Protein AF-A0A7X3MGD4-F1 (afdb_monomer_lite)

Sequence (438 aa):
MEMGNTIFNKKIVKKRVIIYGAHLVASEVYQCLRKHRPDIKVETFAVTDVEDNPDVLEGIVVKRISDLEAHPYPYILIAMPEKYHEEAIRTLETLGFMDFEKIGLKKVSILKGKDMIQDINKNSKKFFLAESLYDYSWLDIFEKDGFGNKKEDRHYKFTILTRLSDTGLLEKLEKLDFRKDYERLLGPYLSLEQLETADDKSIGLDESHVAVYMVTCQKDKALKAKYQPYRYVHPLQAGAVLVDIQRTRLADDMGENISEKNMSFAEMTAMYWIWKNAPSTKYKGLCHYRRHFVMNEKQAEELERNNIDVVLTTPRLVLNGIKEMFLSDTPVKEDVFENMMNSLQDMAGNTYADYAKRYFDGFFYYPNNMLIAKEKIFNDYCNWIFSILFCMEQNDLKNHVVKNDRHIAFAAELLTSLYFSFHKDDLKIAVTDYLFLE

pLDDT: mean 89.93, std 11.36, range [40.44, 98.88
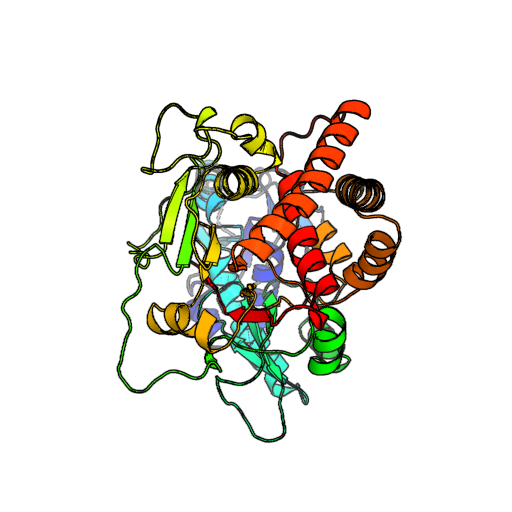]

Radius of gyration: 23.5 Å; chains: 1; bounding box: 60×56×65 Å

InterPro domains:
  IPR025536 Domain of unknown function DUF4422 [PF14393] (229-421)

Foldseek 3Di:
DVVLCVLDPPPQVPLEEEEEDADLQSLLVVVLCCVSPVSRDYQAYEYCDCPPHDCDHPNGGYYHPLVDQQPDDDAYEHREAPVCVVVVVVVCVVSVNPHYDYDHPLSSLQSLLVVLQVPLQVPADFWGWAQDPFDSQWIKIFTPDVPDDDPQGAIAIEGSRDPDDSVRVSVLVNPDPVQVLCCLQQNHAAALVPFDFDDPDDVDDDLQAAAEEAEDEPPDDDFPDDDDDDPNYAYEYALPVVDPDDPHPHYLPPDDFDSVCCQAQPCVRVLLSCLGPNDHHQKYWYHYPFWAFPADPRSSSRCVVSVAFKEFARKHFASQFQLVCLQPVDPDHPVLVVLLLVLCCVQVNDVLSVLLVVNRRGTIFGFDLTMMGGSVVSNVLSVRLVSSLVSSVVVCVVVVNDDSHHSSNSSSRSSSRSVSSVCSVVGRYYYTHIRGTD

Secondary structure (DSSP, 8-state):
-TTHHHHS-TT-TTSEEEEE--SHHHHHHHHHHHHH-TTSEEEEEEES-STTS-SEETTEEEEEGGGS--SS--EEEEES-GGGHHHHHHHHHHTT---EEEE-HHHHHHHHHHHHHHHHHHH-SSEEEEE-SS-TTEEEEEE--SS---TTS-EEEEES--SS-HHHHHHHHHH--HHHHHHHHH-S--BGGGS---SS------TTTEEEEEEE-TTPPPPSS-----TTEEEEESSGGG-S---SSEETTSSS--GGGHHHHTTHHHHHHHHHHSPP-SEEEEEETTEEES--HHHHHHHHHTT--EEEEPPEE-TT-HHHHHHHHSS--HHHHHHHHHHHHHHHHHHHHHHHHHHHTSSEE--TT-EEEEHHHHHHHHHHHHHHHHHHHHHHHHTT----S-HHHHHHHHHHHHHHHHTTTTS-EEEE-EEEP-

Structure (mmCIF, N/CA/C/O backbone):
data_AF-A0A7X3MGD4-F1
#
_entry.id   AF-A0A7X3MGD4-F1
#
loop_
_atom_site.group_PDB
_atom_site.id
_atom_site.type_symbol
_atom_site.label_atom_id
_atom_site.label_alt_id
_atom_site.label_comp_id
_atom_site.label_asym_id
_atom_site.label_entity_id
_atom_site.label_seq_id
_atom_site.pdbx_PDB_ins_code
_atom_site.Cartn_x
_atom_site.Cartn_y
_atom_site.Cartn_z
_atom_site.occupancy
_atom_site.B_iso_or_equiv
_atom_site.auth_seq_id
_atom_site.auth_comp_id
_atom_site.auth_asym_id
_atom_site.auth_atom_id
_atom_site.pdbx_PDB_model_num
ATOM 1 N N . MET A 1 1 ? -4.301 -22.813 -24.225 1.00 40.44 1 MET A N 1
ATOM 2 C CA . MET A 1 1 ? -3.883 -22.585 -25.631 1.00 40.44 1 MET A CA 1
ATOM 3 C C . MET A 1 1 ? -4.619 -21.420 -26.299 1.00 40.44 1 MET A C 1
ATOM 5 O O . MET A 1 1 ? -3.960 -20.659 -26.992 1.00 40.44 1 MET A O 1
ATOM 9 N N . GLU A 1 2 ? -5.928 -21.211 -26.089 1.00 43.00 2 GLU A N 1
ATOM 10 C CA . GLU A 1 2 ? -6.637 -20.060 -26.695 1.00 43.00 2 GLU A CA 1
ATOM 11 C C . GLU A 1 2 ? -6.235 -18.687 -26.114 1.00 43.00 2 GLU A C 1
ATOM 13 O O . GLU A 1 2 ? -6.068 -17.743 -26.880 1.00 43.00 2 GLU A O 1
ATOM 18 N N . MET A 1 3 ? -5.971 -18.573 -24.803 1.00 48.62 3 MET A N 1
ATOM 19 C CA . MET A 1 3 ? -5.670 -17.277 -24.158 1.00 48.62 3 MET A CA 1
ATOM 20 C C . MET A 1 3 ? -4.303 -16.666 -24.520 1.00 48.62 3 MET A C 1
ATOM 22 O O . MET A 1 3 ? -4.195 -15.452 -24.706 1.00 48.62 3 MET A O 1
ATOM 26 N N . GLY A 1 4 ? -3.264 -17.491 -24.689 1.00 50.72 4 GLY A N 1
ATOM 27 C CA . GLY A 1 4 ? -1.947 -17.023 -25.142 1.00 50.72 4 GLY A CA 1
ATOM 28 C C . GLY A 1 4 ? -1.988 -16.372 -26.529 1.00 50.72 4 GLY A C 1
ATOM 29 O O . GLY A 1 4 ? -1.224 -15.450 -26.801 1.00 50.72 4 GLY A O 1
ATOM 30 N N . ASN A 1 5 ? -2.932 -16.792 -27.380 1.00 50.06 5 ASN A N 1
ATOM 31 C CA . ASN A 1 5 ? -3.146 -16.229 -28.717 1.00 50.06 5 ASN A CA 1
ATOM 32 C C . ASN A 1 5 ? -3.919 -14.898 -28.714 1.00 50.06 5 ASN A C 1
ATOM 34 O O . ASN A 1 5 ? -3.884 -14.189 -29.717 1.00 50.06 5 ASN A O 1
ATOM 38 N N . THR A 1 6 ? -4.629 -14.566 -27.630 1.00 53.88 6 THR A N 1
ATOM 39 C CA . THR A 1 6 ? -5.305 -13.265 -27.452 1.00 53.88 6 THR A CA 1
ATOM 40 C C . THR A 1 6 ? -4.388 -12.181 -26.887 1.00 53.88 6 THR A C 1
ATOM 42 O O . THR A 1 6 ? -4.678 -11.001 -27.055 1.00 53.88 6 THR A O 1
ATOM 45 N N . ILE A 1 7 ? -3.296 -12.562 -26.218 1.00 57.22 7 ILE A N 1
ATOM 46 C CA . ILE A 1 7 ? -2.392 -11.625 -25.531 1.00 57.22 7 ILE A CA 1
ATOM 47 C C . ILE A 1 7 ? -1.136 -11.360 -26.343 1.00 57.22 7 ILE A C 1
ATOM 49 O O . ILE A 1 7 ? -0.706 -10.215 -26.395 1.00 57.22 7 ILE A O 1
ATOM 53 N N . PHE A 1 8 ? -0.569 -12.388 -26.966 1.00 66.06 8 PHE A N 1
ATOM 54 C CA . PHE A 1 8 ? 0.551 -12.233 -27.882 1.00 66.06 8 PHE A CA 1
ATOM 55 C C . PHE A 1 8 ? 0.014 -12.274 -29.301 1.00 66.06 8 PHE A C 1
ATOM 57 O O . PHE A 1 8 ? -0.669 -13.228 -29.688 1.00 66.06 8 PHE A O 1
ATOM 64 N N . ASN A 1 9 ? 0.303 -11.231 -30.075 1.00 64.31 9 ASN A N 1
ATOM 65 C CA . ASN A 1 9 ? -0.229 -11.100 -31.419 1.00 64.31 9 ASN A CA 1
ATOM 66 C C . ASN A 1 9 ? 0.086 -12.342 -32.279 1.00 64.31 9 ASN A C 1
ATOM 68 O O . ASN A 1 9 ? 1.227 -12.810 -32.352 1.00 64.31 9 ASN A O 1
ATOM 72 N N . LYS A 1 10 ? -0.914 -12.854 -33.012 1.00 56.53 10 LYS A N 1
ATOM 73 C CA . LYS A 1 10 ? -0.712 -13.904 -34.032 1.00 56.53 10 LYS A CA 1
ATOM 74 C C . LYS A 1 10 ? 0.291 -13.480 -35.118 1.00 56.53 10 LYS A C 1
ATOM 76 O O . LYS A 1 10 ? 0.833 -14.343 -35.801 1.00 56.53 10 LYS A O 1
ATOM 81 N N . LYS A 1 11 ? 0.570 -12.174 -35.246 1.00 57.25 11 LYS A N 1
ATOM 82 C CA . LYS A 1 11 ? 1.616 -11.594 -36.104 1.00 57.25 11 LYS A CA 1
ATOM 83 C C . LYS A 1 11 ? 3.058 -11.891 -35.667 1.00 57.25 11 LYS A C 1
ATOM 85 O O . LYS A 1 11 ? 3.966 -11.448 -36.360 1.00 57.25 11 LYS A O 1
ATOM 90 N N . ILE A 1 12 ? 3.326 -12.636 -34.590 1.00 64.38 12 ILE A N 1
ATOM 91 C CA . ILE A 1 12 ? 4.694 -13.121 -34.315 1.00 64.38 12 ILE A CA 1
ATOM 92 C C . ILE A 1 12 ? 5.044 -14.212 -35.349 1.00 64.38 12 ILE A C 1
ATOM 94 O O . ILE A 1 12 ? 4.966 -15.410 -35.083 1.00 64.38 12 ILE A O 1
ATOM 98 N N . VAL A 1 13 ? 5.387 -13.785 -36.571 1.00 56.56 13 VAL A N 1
--
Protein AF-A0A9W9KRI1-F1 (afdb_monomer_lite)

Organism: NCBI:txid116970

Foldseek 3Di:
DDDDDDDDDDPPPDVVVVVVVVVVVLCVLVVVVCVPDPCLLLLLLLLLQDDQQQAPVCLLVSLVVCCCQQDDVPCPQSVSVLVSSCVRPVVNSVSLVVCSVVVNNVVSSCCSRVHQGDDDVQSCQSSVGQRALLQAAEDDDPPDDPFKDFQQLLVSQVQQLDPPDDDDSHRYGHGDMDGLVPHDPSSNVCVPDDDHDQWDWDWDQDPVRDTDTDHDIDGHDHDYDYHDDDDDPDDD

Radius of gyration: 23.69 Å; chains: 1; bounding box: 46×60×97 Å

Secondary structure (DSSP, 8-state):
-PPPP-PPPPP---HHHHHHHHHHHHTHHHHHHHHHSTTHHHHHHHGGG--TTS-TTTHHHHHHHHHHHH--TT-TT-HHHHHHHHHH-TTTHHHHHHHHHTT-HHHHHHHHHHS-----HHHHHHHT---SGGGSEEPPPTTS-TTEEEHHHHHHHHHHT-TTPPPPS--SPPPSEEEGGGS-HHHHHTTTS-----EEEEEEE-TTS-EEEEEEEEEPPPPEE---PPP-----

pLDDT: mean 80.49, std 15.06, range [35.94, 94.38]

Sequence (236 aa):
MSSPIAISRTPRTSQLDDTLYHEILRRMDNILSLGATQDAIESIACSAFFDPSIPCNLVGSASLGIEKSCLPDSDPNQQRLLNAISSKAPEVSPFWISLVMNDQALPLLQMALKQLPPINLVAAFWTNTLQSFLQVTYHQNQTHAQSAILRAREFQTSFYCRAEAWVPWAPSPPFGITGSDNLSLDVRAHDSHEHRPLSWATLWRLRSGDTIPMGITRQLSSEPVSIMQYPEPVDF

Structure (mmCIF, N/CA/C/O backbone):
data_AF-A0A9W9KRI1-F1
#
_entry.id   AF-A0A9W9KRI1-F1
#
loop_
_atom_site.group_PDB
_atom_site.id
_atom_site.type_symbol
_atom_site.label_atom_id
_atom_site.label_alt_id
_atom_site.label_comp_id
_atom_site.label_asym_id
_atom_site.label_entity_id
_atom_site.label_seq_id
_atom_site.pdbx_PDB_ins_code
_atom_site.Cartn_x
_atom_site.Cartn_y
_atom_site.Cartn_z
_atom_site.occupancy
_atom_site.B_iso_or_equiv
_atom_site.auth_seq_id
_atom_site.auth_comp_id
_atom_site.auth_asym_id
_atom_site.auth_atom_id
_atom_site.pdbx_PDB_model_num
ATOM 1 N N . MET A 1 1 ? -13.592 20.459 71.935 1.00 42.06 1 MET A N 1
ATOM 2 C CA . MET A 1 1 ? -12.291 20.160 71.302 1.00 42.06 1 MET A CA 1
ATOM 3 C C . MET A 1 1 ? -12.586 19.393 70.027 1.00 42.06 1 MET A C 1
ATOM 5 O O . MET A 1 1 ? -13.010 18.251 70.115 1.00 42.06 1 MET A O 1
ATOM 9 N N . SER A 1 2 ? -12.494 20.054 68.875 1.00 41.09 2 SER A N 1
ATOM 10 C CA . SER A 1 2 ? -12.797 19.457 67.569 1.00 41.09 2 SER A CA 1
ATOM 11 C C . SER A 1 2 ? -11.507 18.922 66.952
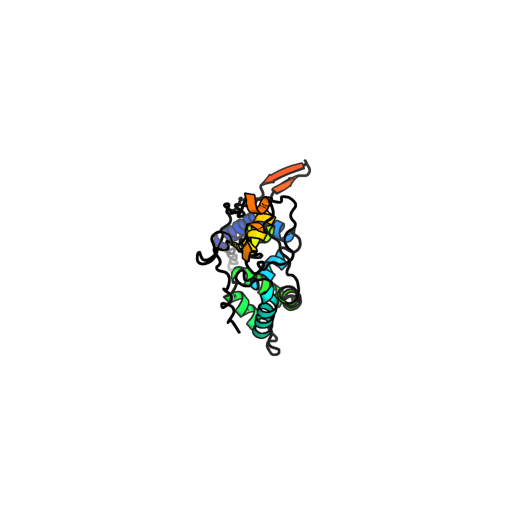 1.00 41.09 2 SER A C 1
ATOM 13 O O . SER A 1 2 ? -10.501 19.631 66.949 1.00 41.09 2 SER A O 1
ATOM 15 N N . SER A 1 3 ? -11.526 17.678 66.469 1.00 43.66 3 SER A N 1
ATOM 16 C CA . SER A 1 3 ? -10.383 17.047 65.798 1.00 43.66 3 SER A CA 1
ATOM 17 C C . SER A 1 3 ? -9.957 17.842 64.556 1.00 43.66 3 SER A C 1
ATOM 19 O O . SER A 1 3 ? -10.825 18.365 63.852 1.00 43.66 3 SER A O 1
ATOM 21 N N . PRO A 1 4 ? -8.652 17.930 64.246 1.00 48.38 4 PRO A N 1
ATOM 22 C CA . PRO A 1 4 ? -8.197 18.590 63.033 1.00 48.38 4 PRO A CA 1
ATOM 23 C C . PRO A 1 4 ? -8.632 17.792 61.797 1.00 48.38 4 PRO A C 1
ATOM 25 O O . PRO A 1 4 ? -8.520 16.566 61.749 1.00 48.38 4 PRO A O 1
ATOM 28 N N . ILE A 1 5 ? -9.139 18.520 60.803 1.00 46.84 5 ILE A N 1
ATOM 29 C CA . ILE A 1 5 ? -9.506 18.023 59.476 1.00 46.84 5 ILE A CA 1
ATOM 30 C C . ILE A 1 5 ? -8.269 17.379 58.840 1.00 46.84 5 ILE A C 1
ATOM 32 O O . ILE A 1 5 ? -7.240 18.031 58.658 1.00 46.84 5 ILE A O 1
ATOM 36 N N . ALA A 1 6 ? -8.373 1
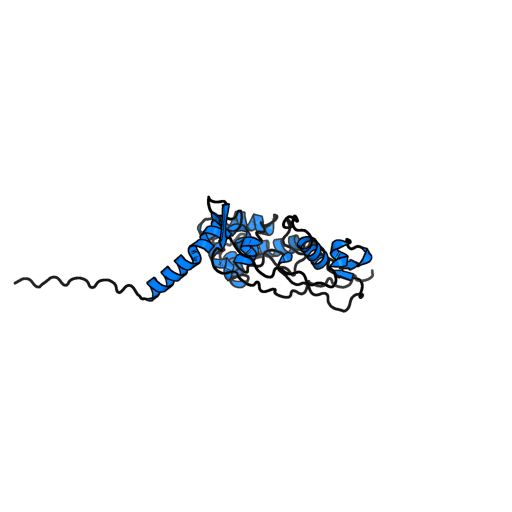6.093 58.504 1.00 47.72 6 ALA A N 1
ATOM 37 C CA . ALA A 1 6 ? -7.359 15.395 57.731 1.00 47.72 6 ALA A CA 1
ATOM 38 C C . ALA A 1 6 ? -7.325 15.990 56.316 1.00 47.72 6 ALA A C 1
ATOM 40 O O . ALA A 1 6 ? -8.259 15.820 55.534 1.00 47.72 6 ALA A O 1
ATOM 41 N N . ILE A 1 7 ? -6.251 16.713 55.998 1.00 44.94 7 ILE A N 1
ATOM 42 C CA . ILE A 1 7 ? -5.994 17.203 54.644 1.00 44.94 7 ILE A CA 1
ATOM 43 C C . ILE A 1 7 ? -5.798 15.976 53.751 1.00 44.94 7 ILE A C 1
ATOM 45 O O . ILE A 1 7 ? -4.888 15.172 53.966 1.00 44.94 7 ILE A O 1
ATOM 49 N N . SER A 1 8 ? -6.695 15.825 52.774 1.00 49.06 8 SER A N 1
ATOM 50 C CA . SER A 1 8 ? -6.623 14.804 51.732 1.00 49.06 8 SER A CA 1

**Assignment**
Go through the data and gather every line that holds "bounding".

**Solution to this task**
Radius of gyration: 23.5 Å; chains: 1; bounding box: 60×56×65 Å
Radius of gyration: 23.69 Å; chains: 1; bounding box: 46×60×97 Å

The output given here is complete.